[PROVIDED ENTRIES]

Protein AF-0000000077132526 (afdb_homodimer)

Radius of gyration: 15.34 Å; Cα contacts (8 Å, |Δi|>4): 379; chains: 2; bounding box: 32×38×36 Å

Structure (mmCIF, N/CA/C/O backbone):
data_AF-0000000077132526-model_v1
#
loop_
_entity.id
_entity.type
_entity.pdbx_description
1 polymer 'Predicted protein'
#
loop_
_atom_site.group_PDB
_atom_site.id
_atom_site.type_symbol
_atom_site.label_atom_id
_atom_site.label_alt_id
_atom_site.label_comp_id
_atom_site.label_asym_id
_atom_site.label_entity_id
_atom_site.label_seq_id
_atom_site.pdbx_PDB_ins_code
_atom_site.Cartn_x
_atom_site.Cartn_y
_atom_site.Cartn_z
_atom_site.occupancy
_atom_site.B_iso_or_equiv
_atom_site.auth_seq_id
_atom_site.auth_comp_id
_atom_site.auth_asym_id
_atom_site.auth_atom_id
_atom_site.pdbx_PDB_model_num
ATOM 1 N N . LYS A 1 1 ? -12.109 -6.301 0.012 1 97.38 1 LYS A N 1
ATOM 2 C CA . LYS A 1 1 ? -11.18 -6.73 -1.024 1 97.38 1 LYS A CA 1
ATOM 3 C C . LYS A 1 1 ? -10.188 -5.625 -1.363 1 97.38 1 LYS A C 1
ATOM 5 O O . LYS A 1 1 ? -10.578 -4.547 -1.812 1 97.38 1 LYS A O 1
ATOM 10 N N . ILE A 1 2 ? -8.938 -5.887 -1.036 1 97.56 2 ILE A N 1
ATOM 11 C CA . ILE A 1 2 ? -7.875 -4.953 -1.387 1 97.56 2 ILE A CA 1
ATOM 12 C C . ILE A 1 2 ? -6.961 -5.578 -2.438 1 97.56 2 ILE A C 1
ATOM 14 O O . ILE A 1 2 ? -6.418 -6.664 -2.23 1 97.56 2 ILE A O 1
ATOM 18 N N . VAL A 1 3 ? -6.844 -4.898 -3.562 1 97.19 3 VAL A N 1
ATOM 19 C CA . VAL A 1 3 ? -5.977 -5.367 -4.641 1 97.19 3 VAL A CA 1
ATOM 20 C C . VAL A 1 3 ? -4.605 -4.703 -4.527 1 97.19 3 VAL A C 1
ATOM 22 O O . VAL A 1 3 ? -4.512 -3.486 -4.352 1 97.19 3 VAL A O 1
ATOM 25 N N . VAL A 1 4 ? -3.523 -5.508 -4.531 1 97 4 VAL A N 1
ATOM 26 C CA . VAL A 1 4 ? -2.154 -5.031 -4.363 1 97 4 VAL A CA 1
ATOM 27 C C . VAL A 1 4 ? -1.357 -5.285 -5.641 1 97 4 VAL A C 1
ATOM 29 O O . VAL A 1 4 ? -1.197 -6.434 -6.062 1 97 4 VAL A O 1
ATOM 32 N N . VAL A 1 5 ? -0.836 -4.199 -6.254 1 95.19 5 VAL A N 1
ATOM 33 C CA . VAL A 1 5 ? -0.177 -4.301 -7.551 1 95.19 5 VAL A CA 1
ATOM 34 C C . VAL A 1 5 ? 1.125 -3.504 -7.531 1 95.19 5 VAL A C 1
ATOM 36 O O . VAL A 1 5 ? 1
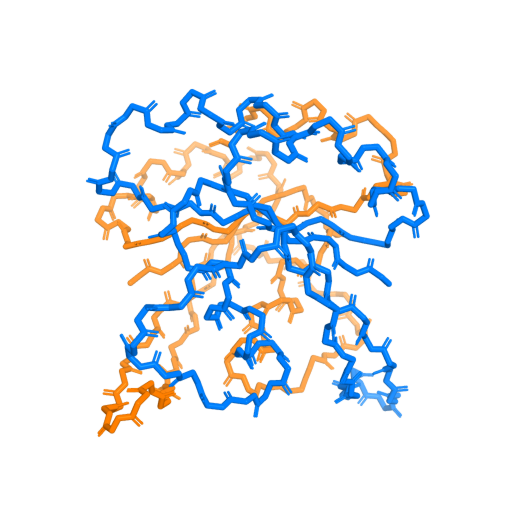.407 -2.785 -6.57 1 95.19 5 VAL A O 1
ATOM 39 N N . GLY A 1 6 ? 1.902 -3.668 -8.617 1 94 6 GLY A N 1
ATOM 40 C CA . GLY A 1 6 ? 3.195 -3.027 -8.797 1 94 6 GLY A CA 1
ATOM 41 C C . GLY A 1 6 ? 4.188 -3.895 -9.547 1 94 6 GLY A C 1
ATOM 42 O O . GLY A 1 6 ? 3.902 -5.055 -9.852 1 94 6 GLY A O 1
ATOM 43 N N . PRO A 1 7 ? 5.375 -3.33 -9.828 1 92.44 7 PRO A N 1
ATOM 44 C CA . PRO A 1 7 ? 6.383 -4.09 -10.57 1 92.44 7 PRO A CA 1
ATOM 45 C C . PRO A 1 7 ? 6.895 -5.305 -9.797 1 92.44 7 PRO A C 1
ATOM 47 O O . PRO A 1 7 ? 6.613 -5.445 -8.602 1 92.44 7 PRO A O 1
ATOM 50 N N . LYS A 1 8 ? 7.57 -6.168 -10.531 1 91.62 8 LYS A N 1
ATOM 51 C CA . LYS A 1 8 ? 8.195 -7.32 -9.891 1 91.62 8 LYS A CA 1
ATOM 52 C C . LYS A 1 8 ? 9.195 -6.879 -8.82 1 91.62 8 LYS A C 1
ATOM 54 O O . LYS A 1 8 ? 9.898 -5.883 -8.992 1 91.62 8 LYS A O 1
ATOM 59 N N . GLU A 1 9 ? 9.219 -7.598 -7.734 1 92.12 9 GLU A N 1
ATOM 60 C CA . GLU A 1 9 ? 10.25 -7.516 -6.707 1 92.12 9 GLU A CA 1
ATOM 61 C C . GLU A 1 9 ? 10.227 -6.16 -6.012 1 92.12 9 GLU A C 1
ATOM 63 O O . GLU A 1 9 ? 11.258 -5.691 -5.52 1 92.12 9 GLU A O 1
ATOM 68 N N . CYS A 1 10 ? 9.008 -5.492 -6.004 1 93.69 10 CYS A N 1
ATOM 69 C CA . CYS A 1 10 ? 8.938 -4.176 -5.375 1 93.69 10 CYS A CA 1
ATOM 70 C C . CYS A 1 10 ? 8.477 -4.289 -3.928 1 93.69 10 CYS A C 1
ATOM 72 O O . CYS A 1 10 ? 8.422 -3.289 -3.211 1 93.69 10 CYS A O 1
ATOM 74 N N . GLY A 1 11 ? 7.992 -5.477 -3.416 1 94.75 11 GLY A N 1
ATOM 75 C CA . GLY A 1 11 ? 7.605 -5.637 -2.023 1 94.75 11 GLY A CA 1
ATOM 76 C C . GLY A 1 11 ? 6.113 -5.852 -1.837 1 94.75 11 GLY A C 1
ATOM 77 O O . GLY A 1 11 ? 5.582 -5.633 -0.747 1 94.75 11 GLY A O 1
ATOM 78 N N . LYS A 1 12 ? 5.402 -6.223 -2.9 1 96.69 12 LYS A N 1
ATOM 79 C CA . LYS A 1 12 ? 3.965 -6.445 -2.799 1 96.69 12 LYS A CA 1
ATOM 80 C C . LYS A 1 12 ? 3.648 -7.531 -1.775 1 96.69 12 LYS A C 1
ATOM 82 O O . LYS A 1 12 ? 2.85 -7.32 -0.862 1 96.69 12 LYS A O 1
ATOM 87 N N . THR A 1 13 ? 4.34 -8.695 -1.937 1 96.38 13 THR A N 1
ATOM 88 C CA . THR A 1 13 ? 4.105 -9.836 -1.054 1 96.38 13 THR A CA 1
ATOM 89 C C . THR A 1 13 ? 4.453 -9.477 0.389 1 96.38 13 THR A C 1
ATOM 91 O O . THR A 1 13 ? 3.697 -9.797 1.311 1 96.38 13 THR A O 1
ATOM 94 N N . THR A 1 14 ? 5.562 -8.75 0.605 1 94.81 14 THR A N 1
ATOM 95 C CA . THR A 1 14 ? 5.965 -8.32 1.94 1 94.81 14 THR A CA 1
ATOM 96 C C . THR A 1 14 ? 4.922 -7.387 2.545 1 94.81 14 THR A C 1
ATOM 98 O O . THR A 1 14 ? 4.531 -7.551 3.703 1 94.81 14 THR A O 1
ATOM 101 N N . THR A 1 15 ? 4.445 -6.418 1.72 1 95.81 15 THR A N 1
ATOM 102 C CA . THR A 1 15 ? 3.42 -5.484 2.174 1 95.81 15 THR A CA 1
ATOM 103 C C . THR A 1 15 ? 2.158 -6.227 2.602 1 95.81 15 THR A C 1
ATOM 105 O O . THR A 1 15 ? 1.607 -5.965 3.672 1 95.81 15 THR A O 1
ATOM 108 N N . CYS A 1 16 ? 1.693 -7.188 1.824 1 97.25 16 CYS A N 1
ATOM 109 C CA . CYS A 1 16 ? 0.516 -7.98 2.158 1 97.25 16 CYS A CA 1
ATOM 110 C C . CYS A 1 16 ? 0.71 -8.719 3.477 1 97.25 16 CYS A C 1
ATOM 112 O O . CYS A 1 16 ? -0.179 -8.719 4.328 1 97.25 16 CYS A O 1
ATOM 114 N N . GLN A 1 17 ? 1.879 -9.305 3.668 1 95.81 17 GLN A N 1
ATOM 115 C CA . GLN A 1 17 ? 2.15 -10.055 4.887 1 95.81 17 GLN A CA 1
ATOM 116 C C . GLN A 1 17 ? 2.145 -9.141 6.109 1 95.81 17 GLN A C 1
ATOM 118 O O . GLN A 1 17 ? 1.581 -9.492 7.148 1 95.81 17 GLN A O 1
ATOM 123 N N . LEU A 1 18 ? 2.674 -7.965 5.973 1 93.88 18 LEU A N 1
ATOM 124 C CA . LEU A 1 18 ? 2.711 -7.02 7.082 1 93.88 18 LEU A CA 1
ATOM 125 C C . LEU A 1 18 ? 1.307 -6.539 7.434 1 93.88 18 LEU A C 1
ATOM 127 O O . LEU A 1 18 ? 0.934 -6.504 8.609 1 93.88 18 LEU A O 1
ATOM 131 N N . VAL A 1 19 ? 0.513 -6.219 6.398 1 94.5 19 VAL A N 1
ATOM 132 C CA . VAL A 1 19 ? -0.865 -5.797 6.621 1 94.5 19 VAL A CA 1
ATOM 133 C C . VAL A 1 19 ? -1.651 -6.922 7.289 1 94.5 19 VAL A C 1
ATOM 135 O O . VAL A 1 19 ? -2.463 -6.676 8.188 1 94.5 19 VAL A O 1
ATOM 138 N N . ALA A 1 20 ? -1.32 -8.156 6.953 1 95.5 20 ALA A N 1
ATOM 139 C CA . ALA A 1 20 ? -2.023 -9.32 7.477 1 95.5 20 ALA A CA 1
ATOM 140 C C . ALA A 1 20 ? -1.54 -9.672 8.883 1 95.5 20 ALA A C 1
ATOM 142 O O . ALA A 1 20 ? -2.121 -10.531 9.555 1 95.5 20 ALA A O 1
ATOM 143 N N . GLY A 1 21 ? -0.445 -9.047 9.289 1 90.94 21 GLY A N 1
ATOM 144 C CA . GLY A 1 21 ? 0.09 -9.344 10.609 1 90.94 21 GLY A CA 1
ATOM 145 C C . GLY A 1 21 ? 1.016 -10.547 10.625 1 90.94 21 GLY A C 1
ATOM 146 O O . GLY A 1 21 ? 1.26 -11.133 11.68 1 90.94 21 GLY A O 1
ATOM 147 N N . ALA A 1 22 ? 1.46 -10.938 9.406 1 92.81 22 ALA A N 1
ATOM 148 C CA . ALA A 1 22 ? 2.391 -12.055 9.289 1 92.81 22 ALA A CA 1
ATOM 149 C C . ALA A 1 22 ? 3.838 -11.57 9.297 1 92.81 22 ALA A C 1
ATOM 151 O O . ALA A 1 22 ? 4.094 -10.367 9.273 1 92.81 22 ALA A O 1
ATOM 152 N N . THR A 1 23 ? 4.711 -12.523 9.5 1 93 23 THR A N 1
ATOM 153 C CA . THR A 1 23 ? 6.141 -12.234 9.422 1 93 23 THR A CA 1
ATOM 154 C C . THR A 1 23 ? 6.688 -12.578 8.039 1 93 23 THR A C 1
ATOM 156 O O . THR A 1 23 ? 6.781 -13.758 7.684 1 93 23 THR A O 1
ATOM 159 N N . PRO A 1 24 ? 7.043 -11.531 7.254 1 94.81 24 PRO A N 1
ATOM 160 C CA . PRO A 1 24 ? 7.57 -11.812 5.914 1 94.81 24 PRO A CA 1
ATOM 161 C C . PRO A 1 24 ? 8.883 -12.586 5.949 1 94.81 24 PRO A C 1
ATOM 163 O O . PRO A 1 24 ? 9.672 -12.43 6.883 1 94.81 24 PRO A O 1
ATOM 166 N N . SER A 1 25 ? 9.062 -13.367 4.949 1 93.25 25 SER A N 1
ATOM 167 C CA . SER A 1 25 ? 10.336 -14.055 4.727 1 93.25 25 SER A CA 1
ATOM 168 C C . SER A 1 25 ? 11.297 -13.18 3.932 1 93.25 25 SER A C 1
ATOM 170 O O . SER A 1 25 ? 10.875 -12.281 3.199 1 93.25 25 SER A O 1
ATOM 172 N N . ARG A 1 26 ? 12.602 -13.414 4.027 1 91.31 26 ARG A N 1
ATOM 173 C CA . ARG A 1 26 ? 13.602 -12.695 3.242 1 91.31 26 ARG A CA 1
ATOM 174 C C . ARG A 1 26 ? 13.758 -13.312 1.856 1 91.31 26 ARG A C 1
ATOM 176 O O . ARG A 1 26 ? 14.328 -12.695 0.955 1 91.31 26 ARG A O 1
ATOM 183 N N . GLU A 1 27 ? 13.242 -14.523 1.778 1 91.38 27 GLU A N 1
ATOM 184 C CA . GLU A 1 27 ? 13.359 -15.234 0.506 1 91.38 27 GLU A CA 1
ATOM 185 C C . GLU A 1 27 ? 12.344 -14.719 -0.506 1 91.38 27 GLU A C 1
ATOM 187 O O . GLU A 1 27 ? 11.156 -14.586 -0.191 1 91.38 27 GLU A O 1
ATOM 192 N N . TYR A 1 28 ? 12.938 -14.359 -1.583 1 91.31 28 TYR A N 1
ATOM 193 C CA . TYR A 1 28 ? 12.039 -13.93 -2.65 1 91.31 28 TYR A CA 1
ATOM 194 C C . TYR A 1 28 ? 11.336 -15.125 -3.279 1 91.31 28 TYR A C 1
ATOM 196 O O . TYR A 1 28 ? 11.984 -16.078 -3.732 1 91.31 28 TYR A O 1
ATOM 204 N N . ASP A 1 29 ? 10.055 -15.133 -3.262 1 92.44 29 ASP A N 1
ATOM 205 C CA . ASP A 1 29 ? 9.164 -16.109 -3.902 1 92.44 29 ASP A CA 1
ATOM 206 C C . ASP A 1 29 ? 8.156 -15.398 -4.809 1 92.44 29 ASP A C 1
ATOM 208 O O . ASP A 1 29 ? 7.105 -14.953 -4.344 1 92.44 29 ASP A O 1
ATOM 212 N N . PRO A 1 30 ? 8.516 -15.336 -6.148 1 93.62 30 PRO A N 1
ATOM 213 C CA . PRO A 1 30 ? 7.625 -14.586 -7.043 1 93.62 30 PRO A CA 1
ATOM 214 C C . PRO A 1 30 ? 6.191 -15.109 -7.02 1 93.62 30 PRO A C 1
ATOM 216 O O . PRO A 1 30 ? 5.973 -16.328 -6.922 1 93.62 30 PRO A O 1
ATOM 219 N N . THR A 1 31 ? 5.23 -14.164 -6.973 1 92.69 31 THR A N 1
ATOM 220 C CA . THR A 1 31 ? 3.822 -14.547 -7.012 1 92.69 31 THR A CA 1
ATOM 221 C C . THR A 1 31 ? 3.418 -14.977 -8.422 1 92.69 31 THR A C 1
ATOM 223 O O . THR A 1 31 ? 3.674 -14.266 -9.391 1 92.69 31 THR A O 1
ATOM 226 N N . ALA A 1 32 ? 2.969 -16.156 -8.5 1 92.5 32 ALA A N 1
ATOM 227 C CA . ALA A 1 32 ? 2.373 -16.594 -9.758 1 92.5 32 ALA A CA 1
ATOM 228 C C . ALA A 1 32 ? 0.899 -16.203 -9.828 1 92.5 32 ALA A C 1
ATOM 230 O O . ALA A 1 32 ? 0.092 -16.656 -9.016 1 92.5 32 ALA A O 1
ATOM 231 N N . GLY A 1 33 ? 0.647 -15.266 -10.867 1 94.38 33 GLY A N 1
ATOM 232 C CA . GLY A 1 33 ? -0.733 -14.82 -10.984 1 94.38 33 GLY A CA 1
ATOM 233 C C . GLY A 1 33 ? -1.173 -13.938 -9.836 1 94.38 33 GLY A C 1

[/PROVIDED ENTRIES]

• **TASK TO CARRY OUT**
In the listing above, locate the line with "ATOM 208 O O" and the line with "ATOM 213 C CA", then extract exactly those lines and every line between them, and nothing more.

• **COMPLETED EXERCISE**
ATOM 208 O O . ASP A 1 29 ? 7.105 -14.953 -4.344 1 92.44 29 ASP A O 1
ATOM 212 N N . PRO A 1 30 ? 8.516 -15.336 -6.148 1 93.62 30 PRO A N 1
ATOM 213 C CA . PRO A 1 30 ? 7.625 -14.586 -7.043 1 93.62 30 PRO A CA 1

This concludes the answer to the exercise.